BRIEF: Could you set down exactly the lines in the records below between the line holding "ATOM 56 C CA" and the line holding "ATOM 71 C C", inclusive?

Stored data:
◇ ◇ ◇ ◇
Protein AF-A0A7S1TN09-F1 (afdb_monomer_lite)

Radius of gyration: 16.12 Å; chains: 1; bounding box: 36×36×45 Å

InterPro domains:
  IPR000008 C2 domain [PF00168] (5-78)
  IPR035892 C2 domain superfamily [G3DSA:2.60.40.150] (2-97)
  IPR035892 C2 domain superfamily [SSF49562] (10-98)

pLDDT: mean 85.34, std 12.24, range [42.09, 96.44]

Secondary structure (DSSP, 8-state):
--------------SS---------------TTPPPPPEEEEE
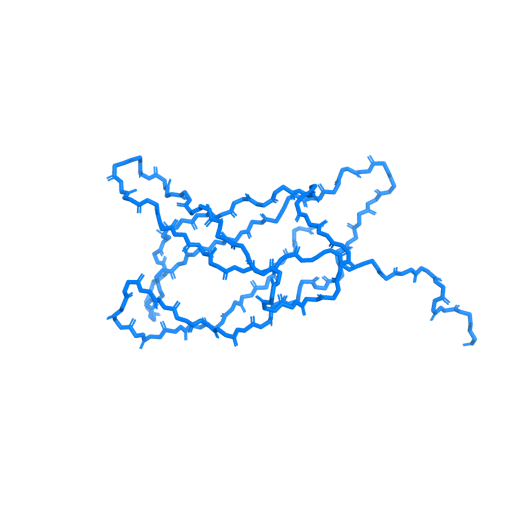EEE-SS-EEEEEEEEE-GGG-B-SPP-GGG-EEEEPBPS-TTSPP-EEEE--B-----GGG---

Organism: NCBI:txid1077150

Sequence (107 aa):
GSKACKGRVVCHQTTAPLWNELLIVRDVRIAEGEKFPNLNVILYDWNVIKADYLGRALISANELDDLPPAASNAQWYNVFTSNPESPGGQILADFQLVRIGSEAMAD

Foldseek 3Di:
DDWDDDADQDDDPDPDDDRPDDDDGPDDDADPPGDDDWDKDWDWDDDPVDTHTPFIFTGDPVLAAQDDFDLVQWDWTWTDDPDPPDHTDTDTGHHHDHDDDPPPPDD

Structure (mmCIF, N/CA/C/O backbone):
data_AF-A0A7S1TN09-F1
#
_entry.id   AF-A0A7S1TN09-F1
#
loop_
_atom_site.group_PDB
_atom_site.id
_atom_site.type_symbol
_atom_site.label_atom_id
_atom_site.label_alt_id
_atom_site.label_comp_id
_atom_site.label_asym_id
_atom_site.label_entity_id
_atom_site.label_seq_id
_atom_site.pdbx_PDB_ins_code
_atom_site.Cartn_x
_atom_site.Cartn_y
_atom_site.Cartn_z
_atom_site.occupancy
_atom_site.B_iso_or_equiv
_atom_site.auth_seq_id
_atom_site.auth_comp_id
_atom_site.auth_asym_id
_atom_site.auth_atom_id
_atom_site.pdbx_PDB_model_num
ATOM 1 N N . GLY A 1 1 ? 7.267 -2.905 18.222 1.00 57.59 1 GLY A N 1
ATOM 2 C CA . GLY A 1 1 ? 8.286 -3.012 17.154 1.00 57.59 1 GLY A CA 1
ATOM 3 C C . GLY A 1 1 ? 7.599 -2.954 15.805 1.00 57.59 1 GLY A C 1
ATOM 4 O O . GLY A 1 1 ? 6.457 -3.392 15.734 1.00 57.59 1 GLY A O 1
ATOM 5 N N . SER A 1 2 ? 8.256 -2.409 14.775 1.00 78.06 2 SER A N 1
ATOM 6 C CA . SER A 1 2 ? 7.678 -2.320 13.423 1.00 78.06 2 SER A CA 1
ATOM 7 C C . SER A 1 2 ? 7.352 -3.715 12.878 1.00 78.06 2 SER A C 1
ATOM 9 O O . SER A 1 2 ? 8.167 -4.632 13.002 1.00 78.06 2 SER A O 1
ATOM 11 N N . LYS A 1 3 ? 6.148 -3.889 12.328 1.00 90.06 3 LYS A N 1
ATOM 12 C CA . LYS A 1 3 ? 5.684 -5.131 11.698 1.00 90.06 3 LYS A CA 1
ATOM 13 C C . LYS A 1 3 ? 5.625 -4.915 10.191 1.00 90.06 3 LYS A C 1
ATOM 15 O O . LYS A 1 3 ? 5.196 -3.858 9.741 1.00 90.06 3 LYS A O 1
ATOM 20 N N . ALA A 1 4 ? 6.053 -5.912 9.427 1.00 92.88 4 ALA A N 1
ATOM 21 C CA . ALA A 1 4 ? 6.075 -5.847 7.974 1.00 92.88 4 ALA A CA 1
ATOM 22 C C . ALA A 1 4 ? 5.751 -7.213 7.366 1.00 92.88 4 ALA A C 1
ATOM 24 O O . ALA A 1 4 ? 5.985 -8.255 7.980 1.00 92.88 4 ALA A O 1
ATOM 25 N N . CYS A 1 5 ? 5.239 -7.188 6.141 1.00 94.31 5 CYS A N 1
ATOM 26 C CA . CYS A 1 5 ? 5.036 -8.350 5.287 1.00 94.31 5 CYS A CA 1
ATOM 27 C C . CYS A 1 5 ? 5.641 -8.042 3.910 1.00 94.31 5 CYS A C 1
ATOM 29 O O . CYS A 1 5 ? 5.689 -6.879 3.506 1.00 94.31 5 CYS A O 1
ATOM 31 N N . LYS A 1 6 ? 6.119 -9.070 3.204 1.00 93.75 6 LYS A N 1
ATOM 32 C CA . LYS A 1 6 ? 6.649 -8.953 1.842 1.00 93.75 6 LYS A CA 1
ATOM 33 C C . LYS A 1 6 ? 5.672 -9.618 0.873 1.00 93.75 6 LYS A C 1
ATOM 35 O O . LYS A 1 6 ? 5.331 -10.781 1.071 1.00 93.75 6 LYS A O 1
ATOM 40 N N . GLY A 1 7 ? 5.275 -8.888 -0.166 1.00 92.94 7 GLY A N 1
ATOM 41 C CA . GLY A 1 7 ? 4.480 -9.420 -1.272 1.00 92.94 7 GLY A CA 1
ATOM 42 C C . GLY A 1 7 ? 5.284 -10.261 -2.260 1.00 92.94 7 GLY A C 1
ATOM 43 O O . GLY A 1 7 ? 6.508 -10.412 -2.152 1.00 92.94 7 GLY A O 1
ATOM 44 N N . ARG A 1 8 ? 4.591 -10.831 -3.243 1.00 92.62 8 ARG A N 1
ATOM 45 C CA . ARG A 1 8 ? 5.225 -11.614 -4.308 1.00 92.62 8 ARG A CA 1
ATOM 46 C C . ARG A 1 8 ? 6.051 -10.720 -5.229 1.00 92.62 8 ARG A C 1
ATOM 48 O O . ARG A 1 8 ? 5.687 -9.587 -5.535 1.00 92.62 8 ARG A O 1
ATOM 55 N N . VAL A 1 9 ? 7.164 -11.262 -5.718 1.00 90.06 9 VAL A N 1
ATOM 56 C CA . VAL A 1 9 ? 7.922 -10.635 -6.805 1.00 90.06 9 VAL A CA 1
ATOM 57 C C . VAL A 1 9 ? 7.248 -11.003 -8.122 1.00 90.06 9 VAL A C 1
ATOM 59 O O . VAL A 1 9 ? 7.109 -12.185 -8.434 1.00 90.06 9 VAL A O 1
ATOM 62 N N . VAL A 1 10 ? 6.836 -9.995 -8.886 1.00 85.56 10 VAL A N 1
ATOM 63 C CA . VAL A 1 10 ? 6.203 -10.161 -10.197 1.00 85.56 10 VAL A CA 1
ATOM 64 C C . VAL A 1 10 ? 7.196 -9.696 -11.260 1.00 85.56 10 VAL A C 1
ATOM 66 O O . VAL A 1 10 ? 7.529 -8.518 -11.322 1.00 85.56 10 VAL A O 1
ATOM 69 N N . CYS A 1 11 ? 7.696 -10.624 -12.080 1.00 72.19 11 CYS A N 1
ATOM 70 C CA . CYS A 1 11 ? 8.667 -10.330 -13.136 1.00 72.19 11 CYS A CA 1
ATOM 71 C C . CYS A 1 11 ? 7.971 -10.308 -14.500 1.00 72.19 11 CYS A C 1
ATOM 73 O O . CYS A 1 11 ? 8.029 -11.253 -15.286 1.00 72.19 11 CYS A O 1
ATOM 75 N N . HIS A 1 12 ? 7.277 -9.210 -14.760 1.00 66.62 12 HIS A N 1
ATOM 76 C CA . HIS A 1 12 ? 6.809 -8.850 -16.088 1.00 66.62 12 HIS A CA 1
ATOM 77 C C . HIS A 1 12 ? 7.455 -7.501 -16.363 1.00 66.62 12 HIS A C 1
◇ ◇ ◇ ◇
ANSWER BOX:
ATOM 56 C CA . VAL A 1 9 ? 7.922 -10.635 -6.805 1.00 90.06 9 VAL A CA 1
ATOM 57 C C . VAL A 1 9 ? 7.248 -11.003 -8.122 1.00 90.06 9 VAL A C 1
ATOM 59 O O . VAL A 1 9 ? 7.109 -12.185 -8.434 1.00 90.06 9 VAL A O 1
ATOM 62 N N . VAL A 1 10 ? 6.836 -9.995 -8.886 1.00 85.56 10 VAL A N 1
ATOM 63 C CA . VAL A 1 10 ? 6.203 -10.161 -10.197 1.00 85.56 10 VAL A CA 1
ATOM 64 C C . VAL A 1 10 ? 7.196 -9.696 -11.260 1.00 85.56 10 VAL A C 1
ATOM 66 O O . VAL A 1 10 ? 7.529 -8.518 -11.322 1.00 85.56 10 VAL A O 1
ATOM 69 N N . CYS A 1 11 ? 7.696 -10.624 -12.080 1.00 72.19 11 CYS A N 1
ATOM 70 C CA . CYS A 1 11 ? 8.667 -10.330 -13.136 1.00 72.19 11 CYS A CA 1
ATOM 71 C C . CYS A 1 11 ? 7.971 -10.308 -14.500 1.00 72.19 11 CYS A C 1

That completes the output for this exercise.